▶ Recorded data
────────────────────────────────────────
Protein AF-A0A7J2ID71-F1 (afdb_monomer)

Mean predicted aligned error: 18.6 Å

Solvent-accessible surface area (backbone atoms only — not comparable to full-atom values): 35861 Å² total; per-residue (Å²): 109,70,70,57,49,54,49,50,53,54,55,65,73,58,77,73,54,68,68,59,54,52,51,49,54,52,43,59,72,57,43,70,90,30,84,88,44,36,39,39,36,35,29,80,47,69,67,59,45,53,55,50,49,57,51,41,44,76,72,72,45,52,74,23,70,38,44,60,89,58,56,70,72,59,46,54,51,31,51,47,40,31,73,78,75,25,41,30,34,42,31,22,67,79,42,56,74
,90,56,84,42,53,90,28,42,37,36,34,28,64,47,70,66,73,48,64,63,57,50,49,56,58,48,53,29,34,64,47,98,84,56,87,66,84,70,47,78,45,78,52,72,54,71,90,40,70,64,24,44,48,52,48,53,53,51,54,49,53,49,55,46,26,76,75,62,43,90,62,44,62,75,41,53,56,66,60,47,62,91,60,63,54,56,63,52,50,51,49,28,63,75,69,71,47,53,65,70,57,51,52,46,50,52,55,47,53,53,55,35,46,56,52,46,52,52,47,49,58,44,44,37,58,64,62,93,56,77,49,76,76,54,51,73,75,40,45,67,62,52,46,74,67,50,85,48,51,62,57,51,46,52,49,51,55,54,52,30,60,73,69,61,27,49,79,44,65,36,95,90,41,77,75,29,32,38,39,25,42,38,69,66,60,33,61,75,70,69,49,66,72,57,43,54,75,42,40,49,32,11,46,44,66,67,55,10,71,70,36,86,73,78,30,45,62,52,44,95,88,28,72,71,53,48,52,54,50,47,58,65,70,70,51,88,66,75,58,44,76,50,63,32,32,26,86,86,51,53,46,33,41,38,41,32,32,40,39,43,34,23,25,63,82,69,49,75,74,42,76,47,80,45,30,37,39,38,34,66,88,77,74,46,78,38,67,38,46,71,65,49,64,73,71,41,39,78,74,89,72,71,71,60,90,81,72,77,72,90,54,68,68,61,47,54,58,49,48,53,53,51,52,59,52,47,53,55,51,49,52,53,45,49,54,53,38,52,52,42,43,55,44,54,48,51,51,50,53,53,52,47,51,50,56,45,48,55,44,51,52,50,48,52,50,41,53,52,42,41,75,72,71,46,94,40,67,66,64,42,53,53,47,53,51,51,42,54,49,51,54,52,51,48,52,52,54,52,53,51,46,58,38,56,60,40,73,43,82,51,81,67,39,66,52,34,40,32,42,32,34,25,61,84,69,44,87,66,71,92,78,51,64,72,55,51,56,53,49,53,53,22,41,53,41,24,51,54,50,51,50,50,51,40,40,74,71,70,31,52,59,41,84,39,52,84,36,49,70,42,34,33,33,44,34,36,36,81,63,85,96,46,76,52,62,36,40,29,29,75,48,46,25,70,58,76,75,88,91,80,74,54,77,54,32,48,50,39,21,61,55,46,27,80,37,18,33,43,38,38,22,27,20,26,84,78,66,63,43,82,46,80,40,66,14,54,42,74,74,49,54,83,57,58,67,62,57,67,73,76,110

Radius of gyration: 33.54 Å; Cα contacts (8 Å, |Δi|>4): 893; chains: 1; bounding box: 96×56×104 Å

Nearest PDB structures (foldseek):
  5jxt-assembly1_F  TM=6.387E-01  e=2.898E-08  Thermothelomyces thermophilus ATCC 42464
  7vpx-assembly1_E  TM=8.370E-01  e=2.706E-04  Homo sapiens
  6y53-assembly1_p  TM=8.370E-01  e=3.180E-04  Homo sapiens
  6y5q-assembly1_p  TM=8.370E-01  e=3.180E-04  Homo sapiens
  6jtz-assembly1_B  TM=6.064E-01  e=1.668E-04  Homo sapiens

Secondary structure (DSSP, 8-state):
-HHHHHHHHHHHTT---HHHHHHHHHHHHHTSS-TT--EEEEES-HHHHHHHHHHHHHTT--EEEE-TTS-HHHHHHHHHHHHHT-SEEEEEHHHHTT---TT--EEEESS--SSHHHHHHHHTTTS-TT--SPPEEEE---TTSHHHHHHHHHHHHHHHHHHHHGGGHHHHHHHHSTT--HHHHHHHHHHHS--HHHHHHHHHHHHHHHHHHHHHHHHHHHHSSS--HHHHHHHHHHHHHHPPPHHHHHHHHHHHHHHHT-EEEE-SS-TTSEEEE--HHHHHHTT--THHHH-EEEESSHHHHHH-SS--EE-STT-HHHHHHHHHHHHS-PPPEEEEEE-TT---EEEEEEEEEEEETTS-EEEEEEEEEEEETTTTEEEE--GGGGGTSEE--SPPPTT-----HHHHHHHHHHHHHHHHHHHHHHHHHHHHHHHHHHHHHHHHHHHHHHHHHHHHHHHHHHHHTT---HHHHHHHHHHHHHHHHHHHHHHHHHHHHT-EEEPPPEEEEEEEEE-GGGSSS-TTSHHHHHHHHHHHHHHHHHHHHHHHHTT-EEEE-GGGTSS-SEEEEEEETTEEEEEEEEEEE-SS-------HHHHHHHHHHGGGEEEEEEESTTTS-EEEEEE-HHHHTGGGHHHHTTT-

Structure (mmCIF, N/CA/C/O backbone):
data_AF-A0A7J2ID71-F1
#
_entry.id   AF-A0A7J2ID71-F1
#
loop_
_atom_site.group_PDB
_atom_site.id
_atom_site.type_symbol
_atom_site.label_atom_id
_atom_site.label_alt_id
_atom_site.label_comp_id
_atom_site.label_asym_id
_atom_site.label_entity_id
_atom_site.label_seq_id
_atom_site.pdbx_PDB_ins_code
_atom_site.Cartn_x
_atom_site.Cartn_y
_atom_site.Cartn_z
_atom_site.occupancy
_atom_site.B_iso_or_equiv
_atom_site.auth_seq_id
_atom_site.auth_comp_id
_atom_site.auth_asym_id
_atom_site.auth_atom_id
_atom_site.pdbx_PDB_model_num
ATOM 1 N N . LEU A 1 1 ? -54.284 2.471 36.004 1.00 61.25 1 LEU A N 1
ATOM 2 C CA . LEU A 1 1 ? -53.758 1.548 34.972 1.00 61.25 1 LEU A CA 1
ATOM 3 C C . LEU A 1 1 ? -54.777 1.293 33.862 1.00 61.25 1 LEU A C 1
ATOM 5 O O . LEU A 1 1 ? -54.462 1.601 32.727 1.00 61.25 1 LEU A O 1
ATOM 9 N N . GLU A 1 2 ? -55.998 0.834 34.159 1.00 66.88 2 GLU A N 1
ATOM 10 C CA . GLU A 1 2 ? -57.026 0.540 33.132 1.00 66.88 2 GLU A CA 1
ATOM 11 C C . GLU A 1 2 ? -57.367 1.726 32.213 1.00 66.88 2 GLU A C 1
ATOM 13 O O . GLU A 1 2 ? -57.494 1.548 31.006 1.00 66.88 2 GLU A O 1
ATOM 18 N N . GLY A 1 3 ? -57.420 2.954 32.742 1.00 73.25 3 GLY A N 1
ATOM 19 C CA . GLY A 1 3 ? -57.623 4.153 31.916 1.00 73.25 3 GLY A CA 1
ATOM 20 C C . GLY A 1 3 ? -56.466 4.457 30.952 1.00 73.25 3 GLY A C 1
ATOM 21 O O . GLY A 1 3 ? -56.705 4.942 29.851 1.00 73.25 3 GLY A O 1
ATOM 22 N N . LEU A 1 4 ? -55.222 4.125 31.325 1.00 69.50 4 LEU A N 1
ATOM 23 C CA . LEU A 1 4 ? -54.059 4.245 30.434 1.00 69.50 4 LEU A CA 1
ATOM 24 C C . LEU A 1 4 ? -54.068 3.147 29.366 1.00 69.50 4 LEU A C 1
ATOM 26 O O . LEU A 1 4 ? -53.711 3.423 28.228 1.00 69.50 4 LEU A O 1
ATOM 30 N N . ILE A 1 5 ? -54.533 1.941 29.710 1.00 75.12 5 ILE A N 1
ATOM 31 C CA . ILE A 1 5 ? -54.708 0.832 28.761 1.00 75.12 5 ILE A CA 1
────────────────────────────────────────
Nothing but the lines from the one with "ATOM 21 O O" through the last line of the data should appear; print them exactly.

ATOM 21 O O . GLY A 1 3 ? -56.705 4.942 29.851 1.00 73.25 3 GLY A O 1
ATOM 22 N N . LEU A 1 4 ? -55.222 4.125 31.325 1.00 69.50 4 LEU A N 1
ATOM 23 C CA . LEU A 1 4 ? -54.059 4.245 30.434 1.00 69.50 4 LEU A CA 1
ATOM 24 C C . LEU A 1 4 ? -54.068 3.147 29.366 1.00 69.50 4 LEU A C 1
ATOM 26 O O . LEU A 1 4 ? -53.711 3.423 28.228 1.00 69.50 4 LEU A O 1
ATOM 30 N N . ILE A 1 5 ? -54.533 1.941 29.710 1.00 75.12 5 ILE A N 1
ATOM 31 C CA . ILE A 1 5 ? -54.708 0.832 28.761 1.00 75.12 5 ILE A CA 1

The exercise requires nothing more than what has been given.